Bakanın başını, şehir hastanelerinde yaşanan usulsüzlüklerle uğraşmak yakmış.
Şaka gibi.
Usulsüzlük derken ne mi demek istiyorum?
Devam edelim.
USULSÜZLÜKLER
Sayıştay denetim raporu bilenler için yeni bir şey söylemiyor aslında.
Bilmeyenler için raporun üzerinden beraber geçelim isterseniz.
Toplam yatırım bedeli hesaplaması yapılmamış ve eksik yapılan işlere de kira ödenmiş.

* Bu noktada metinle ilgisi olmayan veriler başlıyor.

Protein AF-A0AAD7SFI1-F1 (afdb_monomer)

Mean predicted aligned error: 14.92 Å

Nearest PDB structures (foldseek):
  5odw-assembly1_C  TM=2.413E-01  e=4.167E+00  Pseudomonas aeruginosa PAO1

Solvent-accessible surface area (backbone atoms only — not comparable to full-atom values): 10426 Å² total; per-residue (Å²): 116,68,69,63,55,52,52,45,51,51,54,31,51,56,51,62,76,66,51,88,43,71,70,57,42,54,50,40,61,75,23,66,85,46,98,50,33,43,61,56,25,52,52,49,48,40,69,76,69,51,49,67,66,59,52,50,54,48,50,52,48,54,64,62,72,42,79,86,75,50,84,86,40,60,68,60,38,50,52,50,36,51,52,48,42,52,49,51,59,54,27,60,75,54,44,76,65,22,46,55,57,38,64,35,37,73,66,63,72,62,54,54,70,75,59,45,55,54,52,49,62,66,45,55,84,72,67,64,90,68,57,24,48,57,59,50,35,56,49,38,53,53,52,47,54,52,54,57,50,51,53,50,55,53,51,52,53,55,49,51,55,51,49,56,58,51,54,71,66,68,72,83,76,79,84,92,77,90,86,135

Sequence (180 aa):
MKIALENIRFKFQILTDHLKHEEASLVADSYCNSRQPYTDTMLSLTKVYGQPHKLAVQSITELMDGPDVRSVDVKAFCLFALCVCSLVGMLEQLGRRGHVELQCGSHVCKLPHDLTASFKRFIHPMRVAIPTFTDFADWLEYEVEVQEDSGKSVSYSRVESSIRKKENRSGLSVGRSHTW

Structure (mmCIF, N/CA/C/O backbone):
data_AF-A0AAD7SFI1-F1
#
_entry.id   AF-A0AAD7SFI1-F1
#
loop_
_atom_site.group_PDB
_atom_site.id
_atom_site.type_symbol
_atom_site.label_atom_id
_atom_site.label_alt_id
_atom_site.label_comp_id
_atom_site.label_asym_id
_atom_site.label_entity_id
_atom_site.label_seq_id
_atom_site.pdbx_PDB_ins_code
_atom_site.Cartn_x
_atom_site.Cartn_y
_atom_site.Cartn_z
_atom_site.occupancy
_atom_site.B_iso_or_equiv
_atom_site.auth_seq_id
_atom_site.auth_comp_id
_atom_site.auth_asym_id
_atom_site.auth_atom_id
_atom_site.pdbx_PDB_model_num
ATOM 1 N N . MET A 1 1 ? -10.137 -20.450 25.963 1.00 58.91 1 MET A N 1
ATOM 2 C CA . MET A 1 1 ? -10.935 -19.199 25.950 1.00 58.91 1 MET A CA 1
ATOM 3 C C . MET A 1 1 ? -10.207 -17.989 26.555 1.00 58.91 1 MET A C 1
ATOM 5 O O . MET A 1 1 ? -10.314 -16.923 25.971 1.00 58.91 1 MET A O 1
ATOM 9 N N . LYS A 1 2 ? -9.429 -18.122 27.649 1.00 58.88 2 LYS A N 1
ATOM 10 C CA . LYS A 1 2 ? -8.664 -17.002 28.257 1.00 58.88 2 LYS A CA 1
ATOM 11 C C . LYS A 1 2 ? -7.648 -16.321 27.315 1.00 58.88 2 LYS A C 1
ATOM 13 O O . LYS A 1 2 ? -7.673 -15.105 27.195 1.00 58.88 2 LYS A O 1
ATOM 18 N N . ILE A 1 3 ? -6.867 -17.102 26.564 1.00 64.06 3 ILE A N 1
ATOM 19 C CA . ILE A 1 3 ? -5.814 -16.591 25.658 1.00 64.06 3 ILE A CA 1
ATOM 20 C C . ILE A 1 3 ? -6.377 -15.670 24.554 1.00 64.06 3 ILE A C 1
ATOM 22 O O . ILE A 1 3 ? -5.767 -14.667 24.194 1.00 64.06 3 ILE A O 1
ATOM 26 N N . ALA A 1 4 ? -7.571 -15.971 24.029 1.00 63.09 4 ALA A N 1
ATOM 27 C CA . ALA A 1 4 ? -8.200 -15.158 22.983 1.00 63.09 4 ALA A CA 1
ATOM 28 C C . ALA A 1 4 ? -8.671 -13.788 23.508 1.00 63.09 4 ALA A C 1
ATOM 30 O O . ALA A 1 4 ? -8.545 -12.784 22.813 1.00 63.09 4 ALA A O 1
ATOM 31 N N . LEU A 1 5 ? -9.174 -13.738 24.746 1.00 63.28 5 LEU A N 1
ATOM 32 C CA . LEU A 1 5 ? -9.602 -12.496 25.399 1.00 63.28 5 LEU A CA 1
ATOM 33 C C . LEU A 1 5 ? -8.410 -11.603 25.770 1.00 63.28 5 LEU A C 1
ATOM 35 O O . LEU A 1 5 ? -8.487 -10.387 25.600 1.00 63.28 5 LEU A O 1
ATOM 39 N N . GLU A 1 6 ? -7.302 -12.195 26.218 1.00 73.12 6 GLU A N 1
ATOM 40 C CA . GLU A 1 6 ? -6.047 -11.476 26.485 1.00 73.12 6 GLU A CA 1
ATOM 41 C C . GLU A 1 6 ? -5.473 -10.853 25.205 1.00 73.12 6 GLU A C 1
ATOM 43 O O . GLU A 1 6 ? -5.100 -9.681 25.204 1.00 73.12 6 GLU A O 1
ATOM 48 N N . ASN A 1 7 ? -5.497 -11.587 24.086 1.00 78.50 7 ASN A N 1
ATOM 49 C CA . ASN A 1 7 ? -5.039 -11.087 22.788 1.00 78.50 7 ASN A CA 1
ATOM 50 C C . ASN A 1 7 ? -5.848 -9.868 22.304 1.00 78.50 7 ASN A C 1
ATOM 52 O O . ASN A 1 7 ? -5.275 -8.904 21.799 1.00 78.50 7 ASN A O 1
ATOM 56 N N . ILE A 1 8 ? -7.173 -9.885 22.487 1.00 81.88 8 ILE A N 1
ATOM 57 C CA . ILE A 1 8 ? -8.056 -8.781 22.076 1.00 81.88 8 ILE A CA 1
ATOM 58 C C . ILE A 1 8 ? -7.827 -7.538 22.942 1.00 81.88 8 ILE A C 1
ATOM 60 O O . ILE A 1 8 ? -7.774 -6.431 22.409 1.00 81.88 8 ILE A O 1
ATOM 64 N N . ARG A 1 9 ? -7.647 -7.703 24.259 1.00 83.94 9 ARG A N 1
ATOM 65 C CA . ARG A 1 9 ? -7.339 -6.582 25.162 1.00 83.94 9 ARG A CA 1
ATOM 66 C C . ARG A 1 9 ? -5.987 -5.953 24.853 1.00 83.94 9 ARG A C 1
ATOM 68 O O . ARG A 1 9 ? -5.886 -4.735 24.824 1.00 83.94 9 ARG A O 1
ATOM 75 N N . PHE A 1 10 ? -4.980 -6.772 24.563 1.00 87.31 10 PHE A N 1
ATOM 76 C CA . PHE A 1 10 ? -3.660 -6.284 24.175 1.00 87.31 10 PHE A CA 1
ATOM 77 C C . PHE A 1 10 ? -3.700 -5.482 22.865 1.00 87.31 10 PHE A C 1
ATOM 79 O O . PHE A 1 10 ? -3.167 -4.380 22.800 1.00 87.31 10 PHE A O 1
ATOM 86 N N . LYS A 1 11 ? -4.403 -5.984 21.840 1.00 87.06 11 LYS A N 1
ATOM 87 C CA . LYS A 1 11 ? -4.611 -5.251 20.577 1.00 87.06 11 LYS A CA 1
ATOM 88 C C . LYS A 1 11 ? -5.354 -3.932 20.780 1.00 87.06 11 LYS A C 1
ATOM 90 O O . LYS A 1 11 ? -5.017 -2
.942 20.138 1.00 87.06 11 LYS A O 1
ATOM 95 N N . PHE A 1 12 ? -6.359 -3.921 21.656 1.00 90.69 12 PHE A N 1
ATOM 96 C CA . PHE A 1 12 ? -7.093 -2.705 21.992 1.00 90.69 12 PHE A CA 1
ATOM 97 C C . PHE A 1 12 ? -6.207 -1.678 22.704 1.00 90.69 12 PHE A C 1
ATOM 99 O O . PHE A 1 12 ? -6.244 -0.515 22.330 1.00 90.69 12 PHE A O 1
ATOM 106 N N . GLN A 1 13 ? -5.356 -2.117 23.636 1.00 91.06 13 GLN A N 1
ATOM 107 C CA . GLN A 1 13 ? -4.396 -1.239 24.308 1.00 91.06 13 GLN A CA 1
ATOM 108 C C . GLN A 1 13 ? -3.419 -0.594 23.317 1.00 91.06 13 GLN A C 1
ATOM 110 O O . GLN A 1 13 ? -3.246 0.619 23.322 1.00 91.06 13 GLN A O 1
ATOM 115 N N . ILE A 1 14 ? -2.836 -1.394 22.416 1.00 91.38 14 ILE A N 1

Şirket sözleşme konusu makine ve teçhizatı sunmamış. Ama Bakanlık bedelini ödemiş.
Sözleşme imzalanmadan yer temini yapılmış. Ancak geciken inşaat sürelerinde bu usulsüzlük dikkate alınmamış.
Şirketler, sözleşmelerde belirtilenlerin üzerinde ticari alan yaratmış.
Yani şirketler bir tür hastane değil, AVM inşa etmişler.
Bakanlık, 2021 yılında “bu tür sorunları çözeceğiz” demişti. 2025 yılı itibariyle bu konularda da milim adım atılmamış.
Sayıştay, “KÖİ Modeli ile işletilen şehir hastanelerinde Görevli Şirketlerin yer teslimi yapılmadan inşaat işlerine başlamalarına rağmen yatırım ve işletme dönemlerine ilişkin revizyonların yapılmadığı görülmüştür” diyor.
Yazının girişinde belirttim. Önceki Bakan, “inşaat işlerindeki gecikmeler nedeniyle işletme sürelerini 18 yıla indirdik” demişti.
Sayıştay “o iş de olmadı nur yüzlüm” diyor.
Şirketlere yatırım döneminde KDV istisnası teşviki getirilmiş. Bu teşvik karşılığında işletme süresinden ve/veya kiradan indirim yapılması gerekiyormuş.
Noldi?
Olmadı tabii ki.
Etlik Şehir Hastanesinde şirketin sunması gereken ekipmanı, Sağlık Bakanlığı kendisi tedarik etmişti.
Bakanlık coşmuş. Kendi sağladığı ekipmanın karşılığında, işletmeciye bedel ödemiş.
KÖİ Modeli ile işletilen bazı şehir hastanelerinde çamaşır, yemek, laboratuvar, görüntüleme ve sterilizasyon hizmetleri için kullanılan alanlarda işletmelerin birim fiyat tekliflerine dahil olmasına rağmen ısıtma ve soğutma için kullanılan enerji tüketim giderleri tahsil edilmemiş.
Ağanın pardon, Bakanlığın eli tutulmaz.
Konya Karatay Şehir Hastanesinde işletmeci sözleşmede belirlenen yer ve bahçe hizmetlerini sunmamış.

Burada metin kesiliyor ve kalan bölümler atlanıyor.